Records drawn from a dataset
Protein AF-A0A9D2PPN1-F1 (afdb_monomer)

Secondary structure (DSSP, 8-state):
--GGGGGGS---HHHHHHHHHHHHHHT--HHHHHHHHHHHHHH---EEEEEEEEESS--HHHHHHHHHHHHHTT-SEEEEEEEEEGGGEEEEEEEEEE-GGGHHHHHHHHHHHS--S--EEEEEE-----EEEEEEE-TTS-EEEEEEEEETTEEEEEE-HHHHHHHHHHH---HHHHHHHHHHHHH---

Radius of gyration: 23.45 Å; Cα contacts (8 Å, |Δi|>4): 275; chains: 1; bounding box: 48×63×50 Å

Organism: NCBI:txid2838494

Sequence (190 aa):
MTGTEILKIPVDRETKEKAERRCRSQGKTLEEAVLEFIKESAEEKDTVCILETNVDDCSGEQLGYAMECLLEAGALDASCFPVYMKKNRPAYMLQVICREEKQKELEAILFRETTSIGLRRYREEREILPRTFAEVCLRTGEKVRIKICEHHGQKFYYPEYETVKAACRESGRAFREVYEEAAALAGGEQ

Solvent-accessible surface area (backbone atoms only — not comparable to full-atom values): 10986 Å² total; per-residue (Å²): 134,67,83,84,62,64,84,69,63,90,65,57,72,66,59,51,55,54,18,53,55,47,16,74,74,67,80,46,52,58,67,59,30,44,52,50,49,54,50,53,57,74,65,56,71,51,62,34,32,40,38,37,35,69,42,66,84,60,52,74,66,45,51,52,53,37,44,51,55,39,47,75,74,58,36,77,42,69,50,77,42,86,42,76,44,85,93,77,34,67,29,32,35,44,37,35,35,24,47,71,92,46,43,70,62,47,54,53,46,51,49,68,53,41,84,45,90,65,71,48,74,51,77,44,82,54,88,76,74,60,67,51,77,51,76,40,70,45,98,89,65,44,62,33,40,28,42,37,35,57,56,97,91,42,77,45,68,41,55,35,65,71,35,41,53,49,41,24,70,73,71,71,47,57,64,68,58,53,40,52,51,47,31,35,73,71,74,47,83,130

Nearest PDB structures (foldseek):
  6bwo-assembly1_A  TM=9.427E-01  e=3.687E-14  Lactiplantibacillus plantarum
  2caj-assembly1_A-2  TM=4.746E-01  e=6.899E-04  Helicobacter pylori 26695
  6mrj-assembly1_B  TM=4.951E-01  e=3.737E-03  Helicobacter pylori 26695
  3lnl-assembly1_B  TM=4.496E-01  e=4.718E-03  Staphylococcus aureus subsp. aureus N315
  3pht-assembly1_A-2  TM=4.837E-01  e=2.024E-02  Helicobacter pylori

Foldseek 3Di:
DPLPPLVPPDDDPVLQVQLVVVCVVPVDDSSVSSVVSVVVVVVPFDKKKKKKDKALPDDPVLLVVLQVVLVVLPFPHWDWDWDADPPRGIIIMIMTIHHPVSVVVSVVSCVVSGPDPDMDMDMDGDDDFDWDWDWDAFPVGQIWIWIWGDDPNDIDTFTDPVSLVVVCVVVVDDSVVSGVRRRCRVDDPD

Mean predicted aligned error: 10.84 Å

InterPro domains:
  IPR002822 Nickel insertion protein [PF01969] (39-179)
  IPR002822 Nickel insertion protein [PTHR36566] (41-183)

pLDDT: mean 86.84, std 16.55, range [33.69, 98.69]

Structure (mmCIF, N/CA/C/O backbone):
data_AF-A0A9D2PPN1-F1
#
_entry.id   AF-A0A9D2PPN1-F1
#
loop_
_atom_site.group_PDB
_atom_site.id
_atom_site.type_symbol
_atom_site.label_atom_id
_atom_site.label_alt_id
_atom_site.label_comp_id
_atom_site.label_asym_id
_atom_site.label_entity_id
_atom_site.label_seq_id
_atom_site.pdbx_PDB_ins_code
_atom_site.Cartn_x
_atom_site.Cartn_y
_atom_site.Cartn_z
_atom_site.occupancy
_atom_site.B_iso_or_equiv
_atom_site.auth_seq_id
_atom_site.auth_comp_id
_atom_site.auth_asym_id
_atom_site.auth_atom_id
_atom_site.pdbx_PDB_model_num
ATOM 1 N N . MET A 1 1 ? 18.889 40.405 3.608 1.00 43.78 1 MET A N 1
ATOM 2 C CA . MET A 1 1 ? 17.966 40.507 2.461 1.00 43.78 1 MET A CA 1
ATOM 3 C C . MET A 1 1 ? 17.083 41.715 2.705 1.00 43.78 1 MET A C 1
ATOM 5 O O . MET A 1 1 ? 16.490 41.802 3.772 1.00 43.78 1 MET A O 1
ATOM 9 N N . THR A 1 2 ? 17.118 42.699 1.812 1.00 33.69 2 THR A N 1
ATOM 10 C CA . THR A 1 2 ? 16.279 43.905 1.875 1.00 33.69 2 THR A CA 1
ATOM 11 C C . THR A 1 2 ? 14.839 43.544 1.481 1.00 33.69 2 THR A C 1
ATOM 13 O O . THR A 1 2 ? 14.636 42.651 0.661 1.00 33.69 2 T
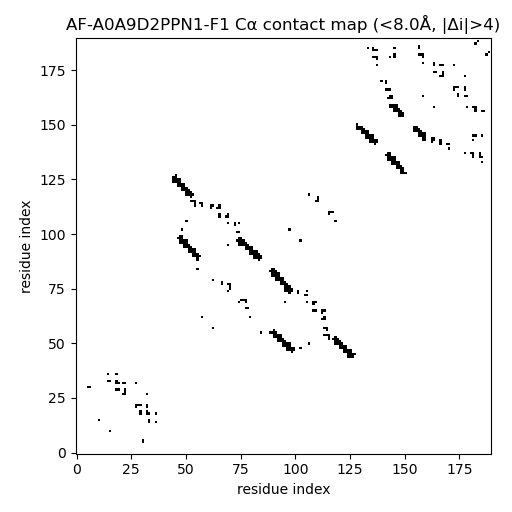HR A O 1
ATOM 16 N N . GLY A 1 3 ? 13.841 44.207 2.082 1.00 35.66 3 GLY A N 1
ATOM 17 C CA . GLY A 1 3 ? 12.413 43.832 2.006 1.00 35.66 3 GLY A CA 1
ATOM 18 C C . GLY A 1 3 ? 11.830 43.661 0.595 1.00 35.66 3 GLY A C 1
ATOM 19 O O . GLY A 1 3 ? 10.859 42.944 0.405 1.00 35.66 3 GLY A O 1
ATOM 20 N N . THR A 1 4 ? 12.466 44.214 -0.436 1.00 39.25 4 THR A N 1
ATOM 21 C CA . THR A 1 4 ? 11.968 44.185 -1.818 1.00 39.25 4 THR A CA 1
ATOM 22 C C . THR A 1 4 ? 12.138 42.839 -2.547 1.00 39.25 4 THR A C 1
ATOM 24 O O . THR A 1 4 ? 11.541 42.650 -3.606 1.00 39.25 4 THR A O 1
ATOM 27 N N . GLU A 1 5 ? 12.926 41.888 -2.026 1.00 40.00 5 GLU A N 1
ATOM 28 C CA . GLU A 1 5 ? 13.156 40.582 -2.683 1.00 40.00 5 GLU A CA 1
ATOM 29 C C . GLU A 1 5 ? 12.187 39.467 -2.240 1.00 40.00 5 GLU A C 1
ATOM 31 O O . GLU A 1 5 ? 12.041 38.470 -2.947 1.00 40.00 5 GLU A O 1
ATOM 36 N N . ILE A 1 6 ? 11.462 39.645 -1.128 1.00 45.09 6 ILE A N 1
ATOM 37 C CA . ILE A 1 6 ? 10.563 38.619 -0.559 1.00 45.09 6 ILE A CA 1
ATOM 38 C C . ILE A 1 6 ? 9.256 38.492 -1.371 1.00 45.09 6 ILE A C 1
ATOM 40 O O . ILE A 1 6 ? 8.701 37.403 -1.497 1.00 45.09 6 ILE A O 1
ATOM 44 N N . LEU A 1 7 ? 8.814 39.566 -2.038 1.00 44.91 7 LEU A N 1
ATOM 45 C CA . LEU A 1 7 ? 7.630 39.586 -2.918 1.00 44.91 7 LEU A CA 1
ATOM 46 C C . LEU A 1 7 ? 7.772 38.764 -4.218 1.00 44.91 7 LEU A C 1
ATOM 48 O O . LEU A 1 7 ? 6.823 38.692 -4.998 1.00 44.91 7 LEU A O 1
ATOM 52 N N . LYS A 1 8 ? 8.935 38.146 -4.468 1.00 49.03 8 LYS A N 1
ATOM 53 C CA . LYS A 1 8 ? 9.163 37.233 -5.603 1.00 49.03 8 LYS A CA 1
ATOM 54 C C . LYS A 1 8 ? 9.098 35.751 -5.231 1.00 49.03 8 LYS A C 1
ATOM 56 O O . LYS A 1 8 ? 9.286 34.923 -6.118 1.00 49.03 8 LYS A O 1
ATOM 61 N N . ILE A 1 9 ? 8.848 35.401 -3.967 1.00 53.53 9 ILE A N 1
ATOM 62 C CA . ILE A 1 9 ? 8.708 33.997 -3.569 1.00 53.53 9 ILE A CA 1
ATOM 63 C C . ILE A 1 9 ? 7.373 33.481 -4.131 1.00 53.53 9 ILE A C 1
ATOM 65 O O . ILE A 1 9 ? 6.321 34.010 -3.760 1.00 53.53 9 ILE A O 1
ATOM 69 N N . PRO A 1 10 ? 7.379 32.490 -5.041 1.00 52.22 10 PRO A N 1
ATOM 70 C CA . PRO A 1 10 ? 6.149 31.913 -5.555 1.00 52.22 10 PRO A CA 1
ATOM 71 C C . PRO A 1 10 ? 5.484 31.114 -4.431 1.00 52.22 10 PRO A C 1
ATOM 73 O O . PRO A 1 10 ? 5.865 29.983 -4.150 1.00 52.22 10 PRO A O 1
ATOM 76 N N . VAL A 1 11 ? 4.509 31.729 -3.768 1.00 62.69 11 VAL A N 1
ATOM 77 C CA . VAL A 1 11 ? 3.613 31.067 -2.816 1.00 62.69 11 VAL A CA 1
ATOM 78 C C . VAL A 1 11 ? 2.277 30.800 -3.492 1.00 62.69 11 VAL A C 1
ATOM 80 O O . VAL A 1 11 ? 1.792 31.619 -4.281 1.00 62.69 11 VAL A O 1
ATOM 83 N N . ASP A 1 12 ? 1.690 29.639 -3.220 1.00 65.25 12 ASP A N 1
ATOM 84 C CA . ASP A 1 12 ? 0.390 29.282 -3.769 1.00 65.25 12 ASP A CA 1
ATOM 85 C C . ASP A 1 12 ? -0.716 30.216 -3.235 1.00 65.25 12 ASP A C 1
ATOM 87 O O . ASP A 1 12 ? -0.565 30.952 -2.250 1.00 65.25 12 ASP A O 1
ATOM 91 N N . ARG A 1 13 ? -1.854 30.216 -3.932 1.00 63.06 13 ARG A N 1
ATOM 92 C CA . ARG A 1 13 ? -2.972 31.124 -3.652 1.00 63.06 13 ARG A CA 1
==
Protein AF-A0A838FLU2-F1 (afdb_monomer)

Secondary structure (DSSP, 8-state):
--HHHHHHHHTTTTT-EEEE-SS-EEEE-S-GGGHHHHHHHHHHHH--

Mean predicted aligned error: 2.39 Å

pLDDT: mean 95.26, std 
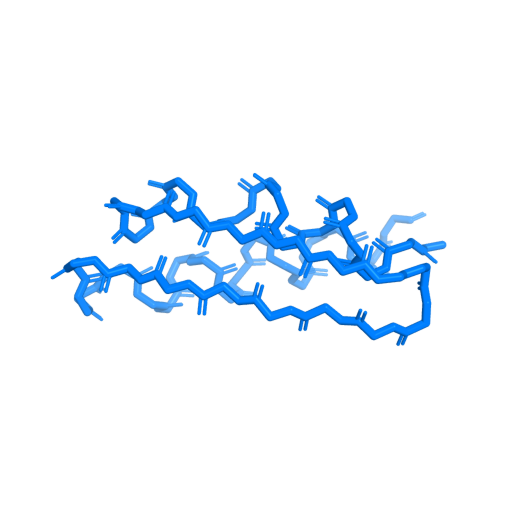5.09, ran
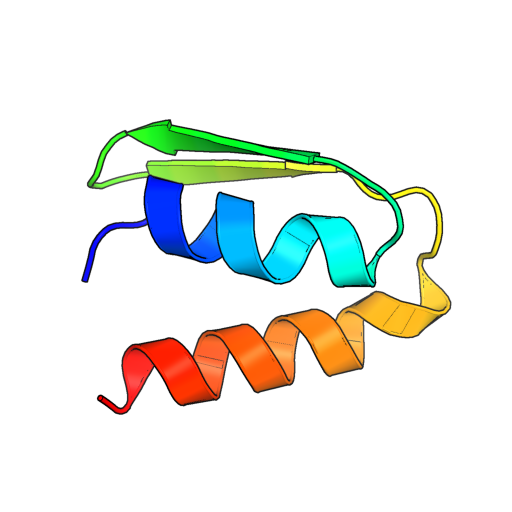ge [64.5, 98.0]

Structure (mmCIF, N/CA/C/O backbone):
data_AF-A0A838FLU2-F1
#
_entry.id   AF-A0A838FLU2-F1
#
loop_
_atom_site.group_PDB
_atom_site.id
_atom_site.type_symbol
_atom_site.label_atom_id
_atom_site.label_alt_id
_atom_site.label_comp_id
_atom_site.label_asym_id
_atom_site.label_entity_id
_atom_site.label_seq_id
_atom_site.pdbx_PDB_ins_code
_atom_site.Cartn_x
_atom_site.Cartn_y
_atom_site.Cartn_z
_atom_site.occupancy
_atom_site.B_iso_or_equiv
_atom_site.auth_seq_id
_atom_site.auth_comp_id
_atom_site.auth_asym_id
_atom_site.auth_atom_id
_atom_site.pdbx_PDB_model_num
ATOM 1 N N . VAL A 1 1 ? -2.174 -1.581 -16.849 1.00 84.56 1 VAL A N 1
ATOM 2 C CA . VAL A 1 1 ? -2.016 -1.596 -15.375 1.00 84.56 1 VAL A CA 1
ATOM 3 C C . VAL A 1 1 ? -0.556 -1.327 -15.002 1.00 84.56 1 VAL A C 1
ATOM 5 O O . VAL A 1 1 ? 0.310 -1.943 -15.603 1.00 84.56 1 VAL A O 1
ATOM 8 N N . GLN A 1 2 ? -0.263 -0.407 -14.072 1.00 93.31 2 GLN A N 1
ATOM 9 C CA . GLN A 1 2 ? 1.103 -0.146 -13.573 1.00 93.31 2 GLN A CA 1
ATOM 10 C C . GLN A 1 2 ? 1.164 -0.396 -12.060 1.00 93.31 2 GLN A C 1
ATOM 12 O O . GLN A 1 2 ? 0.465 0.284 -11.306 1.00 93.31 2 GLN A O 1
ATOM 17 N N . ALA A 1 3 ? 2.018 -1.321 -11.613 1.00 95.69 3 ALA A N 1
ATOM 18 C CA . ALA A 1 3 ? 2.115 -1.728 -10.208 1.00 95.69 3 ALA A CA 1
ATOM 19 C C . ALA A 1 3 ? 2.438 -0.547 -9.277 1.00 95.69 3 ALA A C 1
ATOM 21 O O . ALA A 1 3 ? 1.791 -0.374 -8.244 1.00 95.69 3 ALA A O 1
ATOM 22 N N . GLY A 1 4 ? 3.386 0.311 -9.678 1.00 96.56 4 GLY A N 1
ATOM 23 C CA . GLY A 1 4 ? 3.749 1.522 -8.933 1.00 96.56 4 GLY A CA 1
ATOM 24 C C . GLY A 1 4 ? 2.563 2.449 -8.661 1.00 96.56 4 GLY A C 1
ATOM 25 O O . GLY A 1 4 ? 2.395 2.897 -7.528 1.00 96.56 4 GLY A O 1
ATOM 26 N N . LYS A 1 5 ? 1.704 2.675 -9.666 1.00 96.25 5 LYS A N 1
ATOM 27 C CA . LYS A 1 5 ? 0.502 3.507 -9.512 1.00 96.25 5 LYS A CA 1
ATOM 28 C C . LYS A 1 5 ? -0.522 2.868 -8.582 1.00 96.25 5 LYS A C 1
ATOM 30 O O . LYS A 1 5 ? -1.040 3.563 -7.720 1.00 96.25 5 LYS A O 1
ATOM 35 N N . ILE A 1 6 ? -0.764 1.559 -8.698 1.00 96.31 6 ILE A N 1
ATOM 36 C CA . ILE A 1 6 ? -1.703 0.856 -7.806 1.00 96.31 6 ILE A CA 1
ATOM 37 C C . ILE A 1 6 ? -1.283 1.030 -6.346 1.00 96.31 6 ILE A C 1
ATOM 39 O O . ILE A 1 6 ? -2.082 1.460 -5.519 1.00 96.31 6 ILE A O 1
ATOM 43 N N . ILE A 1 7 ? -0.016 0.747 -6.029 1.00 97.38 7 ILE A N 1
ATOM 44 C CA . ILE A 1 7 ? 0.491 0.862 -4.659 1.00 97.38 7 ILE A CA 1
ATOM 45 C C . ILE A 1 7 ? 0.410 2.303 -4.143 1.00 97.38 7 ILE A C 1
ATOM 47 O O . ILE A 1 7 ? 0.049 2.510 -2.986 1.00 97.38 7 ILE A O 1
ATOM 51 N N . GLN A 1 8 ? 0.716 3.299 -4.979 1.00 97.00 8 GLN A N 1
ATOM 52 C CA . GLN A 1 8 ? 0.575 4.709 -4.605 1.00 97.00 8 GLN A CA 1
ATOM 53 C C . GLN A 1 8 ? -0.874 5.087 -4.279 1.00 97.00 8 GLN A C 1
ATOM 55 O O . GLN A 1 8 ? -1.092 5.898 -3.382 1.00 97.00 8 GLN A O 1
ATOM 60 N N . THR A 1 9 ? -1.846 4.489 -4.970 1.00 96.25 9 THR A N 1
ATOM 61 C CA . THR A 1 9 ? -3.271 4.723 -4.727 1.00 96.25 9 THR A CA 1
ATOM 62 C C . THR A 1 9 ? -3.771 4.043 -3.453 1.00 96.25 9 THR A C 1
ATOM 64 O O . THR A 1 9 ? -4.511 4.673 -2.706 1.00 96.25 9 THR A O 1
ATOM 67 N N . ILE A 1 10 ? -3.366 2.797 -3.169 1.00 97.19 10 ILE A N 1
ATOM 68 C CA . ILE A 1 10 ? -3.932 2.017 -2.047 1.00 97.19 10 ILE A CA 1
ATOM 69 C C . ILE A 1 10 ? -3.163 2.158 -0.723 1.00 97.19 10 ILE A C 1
---
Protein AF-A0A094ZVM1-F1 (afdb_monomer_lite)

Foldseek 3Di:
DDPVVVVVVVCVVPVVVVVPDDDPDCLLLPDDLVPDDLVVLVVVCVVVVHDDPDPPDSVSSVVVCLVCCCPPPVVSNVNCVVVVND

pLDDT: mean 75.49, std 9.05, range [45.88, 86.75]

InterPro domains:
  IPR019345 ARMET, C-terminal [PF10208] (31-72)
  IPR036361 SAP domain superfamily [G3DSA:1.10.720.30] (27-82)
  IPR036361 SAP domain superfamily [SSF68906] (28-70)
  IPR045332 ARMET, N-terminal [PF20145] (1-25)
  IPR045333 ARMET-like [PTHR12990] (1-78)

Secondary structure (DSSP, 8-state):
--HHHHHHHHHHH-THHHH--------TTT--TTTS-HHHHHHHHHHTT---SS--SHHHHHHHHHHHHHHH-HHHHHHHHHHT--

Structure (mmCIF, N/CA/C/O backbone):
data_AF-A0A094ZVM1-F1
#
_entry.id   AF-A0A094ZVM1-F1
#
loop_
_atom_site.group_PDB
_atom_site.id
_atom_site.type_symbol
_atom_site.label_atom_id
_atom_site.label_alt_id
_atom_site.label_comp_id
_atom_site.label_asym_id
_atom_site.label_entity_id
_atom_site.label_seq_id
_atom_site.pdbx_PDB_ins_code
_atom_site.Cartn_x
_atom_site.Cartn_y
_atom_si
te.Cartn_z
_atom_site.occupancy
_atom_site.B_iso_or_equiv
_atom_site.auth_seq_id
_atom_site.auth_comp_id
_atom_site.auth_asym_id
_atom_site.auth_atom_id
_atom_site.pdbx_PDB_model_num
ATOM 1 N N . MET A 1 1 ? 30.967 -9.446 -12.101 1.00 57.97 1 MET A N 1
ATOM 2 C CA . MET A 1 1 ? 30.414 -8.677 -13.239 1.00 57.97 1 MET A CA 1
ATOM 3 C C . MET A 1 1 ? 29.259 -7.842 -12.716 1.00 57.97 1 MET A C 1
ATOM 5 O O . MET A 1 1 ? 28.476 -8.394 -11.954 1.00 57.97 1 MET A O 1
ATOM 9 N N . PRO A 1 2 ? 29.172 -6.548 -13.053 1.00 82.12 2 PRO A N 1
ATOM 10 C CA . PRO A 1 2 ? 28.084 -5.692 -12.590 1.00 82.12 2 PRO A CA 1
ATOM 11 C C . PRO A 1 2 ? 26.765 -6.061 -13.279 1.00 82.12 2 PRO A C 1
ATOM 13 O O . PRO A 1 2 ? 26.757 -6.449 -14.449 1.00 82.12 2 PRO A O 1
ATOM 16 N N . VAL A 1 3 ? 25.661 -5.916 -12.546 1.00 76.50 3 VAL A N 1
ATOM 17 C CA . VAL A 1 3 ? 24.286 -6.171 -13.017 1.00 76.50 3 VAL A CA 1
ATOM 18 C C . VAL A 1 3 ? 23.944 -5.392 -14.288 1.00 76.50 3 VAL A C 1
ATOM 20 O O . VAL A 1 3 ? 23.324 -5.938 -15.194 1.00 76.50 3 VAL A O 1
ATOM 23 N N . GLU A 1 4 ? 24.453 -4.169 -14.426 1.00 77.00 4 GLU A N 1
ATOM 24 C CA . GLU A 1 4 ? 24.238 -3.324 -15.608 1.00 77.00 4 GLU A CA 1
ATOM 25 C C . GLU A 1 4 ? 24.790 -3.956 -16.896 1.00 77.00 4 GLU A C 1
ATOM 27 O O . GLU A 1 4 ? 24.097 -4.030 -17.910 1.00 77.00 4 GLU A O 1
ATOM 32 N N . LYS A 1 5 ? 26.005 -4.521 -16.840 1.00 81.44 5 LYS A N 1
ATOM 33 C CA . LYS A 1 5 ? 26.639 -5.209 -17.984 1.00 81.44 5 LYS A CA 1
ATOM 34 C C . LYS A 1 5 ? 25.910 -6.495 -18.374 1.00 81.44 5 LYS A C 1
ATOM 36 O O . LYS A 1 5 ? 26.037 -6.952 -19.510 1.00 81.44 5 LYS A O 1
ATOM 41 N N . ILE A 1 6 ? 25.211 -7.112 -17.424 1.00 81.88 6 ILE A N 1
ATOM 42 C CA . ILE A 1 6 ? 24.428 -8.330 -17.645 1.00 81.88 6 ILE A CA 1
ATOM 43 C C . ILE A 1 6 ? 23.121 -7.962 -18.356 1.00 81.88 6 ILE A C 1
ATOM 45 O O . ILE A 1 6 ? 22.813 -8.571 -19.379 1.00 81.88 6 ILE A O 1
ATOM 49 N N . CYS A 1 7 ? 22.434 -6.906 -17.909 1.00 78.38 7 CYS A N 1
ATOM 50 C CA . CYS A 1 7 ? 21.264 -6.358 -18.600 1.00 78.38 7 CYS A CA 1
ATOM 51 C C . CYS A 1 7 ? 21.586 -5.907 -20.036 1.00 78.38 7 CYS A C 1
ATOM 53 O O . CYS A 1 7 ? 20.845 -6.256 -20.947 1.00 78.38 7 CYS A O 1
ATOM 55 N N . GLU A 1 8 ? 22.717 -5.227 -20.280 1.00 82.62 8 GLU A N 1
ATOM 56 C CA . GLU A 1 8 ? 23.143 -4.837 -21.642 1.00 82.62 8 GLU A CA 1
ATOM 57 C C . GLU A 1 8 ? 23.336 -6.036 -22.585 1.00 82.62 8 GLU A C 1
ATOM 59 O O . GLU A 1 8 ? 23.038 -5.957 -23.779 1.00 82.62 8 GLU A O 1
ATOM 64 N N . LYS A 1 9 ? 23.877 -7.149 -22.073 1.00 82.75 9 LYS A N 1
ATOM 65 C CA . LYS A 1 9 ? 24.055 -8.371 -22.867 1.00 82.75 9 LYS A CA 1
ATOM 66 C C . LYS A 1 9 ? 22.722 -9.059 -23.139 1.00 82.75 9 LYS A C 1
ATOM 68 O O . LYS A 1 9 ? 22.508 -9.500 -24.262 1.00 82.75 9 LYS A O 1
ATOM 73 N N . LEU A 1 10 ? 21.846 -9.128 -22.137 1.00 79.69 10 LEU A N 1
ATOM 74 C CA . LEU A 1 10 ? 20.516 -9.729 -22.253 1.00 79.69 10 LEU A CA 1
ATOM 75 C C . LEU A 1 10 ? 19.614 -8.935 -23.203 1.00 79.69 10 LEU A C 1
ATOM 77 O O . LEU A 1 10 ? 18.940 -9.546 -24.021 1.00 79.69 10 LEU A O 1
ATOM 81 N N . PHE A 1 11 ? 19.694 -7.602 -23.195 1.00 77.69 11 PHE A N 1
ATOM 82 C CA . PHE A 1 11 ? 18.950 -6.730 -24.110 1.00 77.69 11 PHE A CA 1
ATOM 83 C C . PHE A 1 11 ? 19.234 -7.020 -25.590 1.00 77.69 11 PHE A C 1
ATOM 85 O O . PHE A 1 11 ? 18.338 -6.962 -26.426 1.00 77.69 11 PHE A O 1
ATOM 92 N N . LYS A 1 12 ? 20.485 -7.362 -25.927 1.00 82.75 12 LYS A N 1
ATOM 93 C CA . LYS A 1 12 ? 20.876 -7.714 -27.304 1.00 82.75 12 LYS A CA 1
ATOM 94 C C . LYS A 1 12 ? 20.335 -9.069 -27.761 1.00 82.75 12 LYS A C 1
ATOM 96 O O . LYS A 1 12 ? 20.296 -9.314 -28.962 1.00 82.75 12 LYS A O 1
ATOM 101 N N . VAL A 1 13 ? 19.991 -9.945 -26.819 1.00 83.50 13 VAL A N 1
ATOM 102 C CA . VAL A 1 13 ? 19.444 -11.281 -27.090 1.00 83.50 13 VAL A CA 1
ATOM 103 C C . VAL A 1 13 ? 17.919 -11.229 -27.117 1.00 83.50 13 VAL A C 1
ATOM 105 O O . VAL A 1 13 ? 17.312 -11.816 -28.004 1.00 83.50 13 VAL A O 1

### What is being asked:
From the records above, transcribe without alteration every line from the one with "ATOM 36 O O" to the one with "ATOM 43 C C", inclusive.

### Answer to this problem:
ATOM 36 O O . LYS A 1 5 ? 26.037 -6.952 -19.510 1.00 81.44 5 LYS A O 1
ATOM 41 N N . ILE A 1 6 ? 25.211 -7.112 -17.424 1.00 81.88 6 ILE A N 1
ATOM 42 C CA . ILE A 1 6 ? 24.428 -8.330 -17.645 1.00 81.88 6 ILE A CA 1
ATOM 43 C C . ILE A 1 6 ? 23.121 -7.962 -18.356 1.00 81.88 6 ILE A C 1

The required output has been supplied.